WHAT NEEDS TO BE DONE> Starting with the line that contains "ATOM 111 N N" and stopping after the line that contains "ATOM 146 C C", return each line below exactly as written, with no others.

┄┄┄┄┄┄┄┄┄┄┄┄┄┄┄┄┄┄┄┄

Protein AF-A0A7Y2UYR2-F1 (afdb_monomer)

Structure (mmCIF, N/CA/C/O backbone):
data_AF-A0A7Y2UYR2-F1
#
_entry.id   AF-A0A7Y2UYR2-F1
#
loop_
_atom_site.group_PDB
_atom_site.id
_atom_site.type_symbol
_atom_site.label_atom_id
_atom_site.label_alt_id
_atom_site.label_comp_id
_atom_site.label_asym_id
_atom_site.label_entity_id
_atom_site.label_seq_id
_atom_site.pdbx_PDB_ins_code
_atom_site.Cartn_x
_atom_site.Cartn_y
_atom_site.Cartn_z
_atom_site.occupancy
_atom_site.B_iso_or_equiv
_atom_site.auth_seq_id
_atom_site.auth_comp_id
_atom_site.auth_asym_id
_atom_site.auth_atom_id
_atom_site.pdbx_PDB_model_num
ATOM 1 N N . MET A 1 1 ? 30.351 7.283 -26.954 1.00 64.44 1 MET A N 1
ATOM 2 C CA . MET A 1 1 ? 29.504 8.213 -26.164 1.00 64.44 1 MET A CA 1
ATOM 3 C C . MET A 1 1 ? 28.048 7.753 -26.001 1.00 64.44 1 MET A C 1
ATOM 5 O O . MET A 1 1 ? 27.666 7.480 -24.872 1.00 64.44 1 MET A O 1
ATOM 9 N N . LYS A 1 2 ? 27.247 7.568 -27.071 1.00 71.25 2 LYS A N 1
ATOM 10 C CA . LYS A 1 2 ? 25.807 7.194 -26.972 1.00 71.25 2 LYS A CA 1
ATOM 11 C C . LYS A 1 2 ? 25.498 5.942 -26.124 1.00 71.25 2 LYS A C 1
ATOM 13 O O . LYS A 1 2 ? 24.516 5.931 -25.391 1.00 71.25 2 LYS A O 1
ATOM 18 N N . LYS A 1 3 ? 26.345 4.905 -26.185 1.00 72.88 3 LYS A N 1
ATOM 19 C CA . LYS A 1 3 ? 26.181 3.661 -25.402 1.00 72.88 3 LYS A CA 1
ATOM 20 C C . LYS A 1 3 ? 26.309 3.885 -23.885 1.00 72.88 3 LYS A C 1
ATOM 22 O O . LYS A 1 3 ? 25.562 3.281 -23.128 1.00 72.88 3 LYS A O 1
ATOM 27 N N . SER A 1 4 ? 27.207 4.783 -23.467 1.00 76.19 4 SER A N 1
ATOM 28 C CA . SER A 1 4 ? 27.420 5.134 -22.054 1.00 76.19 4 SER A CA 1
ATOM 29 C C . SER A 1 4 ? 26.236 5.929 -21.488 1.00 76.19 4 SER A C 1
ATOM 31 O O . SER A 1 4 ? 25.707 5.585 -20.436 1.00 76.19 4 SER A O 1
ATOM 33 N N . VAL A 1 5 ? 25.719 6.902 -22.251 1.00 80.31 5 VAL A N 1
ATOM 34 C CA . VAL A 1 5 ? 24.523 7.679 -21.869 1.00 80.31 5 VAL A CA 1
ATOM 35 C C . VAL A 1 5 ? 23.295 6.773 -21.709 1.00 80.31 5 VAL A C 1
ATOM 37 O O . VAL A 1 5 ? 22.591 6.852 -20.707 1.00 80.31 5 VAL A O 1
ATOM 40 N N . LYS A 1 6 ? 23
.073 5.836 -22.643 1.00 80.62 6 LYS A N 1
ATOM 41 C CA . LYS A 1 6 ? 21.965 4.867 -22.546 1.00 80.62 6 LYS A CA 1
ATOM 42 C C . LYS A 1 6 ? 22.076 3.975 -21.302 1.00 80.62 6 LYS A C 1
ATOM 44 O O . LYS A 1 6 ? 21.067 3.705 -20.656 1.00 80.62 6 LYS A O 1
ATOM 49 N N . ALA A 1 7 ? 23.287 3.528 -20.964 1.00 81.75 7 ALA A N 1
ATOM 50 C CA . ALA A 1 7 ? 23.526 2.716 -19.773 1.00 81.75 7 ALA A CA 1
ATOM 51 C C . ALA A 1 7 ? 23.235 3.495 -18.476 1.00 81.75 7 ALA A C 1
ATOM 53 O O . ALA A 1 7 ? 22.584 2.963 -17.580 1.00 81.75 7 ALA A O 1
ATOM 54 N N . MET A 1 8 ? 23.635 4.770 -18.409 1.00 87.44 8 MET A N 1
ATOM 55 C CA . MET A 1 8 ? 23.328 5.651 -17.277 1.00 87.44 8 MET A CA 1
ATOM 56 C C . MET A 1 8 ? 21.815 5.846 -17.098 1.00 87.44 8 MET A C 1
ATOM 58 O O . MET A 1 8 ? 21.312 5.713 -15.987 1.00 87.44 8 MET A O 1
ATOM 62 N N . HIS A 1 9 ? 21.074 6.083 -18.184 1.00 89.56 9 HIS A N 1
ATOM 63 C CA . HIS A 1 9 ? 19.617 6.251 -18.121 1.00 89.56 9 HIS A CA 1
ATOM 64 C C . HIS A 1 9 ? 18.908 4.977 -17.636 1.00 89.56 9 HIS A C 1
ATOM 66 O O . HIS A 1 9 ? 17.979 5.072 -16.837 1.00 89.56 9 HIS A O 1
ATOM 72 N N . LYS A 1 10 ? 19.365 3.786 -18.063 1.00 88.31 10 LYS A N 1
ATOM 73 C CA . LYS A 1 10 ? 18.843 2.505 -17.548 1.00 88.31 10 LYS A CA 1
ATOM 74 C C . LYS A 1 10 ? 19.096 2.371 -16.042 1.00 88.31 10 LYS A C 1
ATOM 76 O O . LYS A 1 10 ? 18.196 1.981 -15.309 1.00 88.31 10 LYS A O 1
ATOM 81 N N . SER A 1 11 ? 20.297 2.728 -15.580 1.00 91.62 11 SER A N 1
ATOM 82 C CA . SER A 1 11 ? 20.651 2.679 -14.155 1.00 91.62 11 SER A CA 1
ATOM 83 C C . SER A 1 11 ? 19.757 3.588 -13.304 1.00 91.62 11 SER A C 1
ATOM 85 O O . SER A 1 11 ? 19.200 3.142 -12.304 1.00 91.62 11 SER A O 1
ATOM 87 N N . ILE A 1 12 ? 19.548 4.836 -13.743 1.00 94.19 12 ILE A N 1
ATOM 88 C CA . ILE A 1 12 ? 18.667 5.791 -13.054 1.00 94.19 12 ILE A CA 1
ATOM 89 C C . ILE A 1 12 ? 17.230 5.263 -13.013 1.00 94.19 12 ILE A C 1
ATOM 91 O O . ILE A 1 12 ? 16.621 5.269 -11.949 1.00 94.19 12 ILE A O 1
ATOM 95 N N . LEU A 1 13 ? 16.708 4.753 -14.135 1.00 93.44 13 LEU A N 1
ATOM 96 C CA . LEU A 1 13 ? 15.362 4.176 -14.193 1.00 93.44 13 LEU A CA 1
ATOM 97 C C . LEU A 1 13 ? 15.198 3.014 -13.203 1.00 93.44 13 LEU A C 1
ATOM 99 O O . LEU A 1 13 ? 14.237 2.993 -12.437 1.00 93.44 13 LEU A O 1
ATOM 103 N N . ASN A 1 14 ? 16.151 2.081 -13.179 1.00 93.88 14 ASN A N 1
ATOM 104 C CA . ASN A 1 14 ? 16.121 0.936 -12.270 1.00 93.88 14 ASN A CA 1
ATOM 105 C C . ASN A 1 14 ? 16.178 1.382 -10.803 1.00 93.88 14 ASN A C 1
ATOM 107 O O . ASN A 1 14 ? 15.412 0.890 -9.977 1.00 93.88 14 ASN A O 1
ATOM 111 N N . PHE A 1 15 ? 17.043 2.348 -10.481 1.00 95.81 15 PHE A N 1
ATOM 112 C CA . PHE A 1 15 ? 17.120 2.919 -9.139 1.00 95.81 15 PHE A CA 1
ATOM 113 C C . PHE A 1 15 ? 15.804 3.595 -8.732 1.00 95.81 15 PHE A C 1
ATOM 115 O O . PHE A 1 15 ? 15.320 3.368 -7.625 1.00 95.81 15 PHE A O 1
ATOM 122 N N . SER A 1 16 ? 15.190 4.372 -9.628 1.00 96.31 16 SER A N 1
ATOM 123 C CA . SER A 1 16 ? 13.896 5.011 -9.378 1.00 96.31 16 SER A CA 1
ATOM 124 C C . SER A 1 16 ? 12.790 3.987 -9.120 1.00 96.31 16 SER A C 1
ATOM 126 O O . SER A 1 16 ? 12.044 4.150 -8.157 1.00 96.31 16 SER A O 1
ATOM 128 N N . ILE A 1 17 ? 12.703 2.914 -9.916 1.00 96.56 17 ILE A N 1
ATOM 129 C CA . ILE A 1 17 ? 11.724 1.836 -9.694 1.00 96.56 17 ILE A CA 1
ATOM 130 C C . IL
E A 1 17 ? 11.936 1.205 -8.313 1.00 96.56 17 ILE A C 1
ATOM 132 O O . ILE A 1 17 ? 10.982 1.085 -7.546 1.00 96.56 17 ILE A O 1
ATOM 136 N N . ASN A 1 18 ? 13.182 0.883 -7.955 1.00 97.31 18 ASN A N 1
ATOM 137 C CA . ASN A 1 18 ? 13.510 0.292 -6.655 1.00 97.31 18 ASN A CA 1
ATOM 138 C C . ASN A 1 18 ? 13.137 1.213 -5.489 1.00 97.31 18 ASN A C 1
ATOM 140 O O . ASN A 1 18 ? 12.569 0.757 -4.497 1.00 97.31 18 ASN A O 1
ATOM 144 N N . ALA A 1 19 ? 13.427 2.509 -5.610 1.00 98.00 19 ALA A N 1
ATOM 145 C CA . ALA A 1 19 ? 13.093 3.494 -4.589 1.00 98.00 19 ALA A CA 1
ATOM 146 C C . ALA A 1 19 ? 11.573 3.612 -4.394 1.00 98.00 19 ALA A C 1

┄┄┄┄┄┄┄┄┄┄┄┄┄┄┄┄┄┄┄┄

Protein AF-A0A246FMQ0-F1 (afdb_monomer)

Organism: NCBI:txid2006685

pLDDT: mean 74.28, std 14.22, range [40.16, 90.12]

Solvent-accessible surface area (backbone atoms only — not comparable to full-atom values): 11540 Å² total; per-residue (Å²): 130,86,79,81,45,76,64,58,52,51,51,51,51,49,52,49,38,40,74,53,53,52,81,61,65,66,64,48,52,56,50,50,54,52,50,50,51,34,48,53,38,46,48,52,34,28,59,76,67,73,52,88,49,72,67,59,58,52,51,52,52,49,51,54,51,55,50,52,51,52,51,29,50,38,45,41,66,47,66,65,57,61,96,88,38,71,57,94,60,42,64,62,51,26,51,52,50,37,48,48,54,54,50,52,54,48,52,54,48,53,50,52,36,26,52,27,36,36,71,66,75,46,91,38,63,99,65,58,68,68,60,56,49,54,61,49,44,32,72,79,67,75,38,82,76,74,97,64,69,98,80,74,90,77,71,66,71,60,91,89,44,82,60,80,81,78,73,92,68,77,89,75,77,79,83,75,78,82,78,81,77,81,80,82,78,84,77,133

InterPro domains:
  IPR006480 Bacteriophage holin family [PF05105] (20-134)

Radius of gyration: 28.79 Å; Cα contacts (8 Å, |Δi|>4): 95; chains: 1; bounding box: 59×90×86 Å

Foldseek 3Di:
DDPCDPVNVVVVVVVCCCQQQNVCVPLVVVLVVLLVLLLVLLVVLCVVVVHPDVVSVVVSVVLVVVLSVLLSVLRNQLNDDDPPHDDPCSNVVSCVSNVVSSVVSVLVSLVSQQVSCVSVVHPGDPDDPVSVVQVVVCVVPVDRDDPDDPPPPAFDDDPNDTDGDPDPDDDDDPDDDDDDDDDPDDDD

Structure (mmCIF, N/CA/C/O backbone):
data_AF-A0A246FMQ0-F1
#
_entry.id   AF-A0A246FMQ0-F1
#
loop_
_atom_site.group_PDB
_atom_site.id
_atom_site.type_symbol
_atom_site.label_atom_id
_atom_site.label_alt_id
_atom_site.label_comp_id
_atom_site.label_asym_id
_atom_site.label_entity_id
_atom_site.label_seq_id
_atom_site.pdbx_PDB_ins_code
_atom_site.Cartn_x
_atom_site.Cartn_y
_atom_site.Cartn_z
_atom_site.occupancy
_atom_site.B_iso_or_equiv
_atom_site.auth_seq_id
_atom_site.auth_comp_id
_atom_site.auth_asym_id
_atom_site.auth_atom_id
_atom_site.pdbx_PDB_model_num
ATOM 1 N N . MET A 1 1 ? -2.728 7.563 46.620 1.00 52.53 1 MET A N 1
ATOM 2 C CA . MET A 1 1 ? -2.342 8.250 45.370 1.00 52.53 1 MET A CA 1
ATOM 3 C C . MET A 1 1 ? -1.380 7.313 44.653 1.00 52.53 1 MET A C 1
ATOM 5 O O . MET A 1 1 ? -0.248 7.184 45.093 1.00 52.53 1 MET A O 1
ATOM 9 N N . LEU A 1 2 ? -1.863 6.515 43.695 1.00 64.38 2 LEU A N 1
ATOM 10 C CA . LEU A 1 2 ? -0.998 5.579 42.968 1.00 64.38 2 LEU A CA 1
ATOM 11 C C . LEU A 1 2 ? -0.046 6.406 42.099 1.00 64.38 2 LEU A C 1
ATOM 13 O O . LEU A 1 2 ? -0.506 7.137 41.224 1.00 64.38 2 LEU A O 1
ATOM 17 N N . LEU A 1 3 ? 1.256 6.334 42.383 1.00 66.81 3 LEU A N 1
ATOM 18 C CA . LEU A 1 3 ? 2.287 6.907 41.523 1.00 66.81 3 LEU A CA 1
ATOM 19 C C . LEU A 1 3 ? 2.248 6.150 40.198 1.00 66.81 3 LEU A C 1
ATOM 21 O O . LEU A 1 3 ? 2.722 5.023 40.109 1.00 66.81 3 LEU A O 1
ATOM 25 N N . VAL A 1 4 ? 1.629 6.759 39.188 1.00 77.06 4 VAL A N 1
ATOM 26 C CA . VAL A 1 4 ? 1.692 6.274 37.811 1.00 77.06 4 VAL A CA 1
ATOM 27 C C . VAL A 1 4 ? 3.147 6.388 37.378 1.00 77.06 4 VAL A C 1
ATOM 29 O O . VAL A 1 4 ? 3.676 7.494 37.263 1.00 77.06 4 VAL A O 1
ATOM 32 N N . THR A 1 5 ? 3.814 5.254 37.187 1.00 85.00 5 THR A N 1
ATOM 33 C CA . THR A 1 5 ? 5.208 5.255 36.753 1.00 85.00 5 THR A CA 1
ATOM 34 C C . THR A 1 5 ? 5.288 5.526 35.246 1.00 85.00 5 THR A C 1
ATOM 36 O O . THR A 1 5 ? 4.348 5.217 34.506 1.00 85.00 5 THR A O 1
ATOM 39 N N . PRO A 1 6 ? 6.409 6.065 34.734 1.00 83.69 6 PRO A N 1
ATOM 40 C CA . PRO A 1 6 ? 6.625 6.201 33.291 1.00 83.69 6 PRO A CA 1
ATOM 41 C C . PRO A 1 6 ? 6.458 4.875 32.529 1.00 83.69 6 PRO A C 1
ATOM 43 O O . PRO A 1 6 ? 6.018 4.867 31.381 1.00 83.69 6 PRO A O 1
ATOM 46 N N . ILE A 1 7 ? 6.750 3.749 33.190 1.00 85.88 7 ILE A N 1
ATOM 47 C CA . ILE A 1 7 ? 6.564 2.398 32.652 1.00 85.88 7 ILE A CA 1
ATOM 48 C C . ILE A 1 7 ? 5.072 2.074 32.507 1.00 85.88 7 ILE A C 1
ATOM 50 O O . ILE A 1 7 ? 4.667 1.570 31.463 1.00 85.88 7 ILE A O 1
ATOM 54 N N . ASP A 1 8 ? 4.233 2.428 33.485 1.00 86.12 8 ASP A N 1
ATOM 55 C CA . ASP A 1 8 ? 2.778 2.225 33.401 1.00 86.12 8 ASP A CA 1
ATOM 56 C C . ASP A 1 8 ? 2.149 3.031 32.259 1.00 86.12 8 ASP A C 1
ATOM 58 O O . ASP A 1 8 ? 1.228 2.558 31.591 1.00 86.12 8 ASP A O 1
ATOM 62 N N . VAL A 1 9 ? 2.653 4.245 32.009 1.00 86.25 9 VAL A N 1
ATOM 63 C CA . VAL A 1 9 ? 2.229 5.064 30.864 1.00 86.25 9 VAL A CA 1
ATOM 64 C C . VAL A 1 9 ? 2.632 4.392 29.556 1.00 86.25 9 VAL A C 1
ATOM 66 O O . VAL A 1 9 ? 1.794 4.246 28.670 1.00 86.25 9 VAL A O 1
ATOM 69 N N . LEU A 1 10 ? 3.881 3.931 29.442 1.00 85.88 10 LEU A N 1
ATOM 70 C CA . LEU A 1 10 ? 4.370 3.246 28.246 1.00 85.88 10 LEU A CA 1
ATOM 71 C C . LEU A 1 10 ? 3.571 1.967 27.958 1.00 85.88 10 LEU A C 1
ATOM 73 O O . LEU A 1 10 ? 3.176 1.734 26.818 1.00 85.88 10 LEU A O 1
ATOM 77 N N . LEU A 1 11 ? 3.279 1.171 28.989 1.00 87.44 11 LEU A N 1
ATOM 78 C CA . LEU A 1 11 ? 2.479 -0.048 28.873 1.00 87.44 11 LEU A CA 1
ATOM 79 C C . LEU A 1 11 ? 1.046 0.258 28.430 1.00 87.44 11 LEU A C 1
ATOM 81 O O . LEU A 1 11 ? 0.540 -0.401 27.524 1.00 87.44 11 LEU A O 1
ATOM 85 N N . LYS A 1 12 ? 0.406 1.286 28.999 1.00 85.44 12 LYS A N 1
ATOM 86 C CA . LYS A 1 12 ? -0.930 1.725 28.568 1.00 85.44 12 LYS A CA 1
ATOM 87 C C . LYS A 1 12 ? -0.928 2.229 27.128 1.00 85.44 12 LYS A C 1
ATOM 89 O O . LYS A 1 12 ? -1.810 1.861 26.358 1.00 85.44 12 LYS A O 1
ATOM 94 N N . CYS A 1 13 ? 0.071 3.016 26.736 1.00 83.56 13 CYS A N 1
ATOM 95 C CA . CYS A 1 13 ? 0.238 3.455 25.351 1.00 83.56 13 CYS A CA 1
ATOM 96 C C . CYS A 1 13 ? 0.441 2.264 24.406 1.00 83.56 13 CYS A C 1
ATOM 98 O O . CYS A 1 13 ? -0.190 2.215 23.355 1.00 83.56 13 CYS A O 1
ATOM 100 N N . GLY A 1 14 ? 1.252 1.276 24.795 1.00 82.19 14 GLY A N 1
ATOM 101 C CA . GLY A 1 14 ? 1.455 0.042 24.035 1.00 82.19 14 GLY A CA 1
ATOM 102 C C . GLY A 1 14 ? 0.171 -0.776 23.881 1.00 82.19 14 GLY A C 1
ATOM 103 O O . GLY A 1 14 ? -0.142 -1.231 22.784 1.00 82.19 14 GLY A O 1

┄┄┄┄┄┄┄┄┄┄┄┄┄┄┄┄┄┄┄┄

WORKED SOLUTION>
ATOM 111 N N . PHE A 1 15 ? 17.043 2.348 -10.481 1.00 95.81 15 PHE A N 1
ATOM 112 C CA . PHE A 1 15 ? 17.120 2.919 -9.139 1.00 95.81 15 PHE A CA 1
ATOM 113 C C . PHE A 1 15 ? 15.804 3.595 -8.732 1.00 95.81 15 PHE A C 1
ATOM 115 O O . PHE A 1 15 ? 15.320 3.368 -7.625 1.00 95.81 15 PHE A O 1
ATOM 122 N N . SER A 1 16 ? 15.190 4.372 -9.628 1.00 96.31 16 SER A N 1
ATOM 123 C CA . SER A 1 16 ? 13.896 5.011 -9.378 1.00 96.31 16 SER A CA 1
ATOM 124 C C . SER A 1 16 ? 12.790 3.987 -9.120 1.00 96.31 16 SER A C 1
ATOM 126 O O . SER A 1 16 ? 12.044 4.150 -8.157 1.00 96.31 16 SER A O 1
ATOM 128 N N . ILE A 1 17 ? 12.703 2.914 -9.916 1.00 96.56 17 ILE A N 1
ATOM 129 C CA . ILE A 1 17 ? 11.724 1.836 -9.694 1.00 96.56 17 ILE A CA 1
ATOM 130 C C . IL
E A 1 17 ? 11.936 1.205 -8.313 1.00 96.56 17 ILE A C 1
ATOM 132 O O . ILE A 1 17 ? 10.982 1.085 -7.546 1.00 96.56 17 ILE A O 1
ATOM 136 N N . ASN A 1 18 ? 13.182 0.883 -7.955 1.00 97.31 18 ASN A N 1
ATOM 137 C CA . ASN A 1 18 ? 13.510 0.292 -6.655 1.00 97.31 18 ASN A CA 1
ATOM 138 C C . ASN A 1 18 ? 13.137 1.213 -5.489 1.00 97.31 18 ASN A C 1
ATOM 140 O O . ASN A 1 18 ? 12.569 0.757 -4.497 1.00 97.31 18 ASN A O 1
ATOM 144 N N . ALA A 1 19 ? 13.427 2.509 -5.610 1.00 98.00 19 ALA A N 1
ATOM 145 C CA . ALA A 1 19 ? 13.093 3.494 -4.589 1.00 98.00 19 ALA A CA 1
ATOM 146 C C . ALA A 1 19 ? 11.573 3.612 -4.394 1.00 98.00 19 ALA A C 1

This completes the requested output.